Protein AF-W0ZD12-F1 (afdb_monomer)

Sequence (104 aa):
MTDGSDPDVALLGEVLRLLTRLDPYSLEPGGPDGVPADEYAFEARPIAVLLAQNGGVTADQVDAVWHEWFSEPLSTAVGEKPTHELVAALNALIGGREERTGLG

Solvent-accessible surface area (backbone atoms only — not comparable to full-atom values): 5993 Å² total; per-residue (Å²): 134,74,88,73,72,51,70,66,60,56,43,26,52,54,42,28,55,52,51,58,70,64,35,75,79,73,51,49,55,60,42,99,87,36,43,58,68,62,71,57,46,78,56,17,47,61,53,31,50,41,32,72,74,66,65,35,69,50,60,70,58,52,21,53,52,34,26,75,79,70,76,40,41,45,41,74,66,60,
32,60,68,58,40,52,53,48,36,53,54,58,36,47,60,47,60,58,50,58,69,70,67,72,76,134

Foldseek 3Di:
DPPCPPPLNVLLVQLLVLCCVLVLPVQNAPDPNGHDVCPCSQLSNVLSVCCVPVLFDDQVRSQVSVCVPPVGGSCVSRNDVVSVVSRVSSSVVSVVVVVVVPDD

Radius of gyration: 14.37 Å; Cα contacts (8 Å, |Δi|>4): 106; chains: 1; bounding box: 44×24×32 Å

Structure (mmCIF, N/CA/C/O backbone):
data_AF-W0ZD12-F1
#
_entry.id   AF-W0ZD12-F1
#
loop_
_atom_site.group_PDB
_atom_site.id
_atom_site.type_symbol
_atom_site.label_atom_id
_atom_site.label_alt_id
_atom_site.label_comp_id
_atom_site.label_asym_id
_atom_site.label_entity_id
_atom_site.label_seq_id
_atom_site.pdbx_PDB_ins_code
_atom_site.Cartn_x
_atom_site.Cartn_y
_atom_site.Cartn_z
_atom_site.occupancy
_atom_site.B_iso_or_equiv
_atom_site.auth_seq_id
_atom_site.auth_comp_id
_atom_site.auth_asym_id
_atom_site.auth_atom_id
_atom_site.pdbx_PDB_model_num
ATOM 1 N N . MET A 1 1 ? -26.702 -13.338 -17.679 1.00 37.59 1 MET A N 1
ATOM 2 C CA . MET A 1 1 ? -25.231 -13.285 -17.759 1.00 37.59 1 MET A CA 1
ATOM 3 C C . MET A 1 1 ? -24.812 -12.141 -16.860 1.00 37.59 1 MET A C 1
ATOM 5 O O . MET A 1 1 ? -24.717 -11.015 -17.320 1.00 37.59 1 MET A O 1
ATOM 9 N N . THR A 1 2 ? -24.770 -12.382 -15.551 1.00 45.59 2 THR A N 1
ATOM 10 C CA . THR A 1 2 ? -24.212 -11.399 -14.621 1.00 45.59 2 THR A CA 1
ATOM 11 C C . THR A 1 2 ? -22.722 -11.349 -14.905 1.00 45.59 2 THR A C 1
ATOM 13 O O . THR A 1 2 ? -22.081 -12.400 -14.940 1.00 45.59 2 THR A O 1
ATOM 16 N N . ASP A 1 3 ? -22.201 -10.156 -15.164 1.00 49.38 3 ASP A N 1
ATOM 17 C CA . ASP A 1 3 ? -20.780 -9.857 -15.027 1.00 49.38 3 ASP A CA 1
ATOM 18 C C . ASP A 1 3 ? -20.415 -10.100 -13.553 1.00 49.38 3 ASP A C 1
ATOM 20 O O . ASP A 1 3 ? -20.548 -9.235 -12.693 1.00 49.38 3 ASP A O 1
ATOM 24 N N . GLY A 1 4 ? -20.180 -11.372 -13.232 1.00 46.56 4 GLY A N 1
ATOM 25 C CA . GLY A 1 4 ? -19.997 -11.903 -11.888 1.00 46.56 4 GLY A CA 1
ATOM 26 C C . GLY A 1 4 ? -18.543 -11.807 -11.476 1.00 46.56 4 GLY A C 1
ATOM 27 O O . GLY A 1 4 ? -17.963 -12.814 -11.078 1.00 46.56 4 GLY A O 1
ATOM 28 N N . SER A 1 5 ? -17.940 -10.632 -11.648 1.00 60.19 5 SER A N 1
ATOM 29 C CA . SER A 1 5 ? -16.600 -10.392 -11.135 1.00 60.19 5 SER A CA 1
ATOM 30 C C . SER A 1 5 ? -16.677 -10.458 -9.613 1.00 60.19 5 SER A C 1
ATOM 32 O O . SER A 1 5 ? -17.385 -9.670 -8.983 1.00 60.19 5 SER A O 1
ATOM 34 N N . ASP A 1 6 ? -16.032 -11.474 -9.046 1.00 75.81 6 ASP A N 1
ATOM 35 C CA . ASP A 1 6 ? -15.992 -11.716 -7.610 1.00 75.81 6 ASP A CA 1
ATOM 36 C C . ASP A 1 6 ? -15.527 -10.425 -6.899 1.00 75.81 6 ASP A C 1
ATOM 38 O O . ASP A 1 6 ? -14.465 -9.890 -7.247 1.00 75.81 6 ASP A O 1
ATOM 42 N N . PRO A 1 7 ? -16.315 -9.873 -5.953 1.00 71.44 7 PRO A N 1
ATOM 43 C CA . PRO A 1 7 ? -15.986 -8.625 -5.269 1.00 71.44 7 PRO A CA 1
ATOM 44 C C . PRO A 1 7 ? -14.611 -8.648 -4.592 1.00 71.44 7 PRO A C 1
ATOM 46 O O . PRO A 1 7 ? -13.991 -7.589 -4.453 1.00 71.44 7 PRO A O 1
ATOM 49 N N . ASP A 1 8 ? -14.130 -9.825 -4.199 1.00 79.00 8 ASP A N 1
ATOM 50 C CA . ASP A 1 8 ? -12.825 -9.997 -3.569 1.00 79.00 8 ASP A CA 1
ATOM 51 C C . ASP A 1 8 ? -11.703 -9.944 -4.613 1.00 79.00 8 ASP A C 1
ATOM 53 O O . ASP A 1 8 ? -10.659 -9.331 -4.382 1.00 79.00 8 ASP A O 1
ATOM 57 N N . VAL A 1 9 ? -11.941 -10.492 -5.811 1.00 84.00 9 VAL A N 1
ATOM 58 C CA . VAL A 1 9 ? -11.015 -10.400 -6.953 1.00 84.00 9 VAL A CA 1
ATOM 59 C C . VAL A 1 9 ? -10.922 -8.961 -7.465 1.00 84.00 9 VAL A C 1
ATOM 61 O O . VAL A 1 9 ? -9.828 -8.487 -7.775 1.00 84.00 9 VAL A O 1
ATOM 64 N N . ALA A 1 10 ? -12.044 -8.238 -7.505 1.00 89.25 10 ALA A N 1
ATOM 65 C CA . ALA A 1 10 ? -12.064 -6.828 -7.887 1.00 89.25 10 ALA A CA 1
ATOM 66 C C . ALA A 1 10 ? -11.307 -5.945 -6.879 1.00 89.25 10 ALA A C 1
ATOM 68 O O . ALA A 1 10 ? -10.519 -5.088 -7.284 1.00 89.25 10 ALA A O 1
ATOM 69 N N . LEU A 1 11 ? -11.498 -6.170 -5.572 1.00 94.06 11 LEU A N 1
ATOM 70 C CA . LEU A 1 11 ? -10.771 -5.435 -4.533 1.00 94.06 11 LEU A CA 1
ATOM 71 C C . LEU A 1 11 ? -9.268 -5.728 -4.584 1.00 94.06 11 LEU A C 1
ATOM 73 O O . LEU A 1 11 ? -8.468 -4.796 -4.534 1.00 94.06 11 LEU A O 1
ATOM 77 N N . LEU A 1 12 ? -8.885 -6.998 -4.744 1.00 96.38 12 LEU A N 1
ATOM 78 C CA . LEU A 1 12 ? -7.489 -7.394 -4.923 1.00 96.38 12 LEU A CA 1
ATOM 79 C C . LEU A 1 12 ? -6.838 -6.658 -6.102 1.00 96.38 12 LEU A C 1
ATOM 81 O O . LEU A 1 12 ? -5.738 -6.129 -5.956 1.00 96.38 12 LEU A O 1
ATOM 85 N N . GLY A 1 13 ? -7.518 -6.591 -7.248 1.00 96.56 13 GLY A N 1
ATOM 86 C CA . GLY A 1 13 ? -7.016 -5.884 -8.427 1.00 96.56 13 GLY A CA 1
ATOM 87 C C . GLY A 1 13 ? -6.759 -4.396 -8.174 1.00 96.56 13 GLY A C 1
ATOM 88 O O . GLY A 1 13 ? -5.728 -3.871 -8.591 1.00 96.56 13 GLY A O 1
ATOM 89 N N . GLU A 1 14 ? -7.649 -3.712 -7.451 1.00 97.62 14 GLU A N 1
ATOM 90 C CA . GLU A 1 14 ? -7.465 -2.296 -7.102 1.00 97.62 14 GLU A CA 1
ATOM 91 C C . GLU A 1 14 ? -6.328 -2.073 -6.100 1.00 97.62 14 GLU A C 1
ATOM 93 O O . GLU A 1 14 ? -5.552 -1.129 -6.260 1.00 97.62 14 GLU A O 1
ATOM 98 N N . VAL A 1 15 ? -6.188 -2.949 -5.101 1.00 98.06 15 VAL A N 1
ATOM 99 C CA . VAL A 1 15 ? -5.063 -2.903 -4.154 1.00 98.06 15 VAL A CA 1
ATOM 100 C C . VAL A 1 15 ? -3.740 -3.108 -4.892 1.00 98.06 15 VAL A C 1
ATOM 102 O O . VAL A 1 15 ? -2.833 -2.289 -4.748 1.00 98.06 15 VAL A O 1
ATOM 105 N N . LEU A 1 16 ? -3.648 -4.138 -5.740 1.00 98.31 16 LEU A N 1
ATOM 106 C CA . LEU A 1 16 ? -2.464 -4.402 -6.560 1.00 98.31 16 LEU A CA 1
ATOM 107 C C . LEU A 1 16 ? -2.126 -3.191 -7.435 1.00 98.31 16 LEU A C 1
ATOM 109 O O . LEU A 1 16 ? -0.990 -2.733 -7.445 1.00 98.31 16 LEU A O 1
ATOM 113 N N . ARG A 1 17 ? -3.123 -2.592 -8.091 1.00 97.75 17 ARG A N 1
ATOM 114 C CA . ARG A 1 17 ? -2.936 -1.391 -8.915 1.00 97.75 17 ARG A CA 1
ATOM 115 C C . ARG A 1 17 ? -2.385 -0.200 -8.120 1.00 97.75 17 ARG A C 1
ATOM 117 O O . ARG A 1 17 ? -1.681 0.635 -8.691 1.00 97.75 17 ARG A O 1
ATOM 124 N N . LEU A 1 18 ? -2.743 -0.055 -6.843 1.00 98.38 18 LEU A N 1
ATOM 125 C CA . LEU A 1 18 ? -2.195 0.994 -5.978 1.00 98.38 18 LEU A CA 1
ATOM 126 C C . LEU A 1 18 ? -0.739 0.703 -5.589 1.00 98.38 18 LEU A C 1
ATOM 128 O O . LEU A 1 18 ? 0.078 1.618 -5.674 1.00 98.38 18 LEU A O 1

= Exercise details =
Please copy only the lines from the one with "ATOM 114 C CA" through the final line of the records above, both ends included.

= The answer =
ATOM 114 C CA . ARG A 1 17 ? -2.936 -1.391 -8.915 1.00 97.75 17 ARG A CA 1
ATOM 115 C C . ARG A 1 17 ? -2.385 -0.200 -8.120 1.00 97.75 17 ARG A C 1
ATOM 117 O O . ARG A 1 17 ? -1.681 0.635 -8.691 1.00 97.75 17 ARG A O 1
ATOM 124 N N . LEU A 1 18 ? -2.743 -0.055 -6.843 1.00 98.38 18 LEU A N 1
ATOM 125 C CA . LEU A 1 18 ? -2.195 0.994 -5.978 1.00 98.38 18 LEU A CA 1
ATOM 126 C C . LEU A 1 18 ? -0.739 0.703 -5.589 1.00 98.38 18 LEU A C 1
ATOM 128 O O . LEU A 1 18 ? 0.078 1.618 -5.674 1.00 98.38 18 LEU A O 1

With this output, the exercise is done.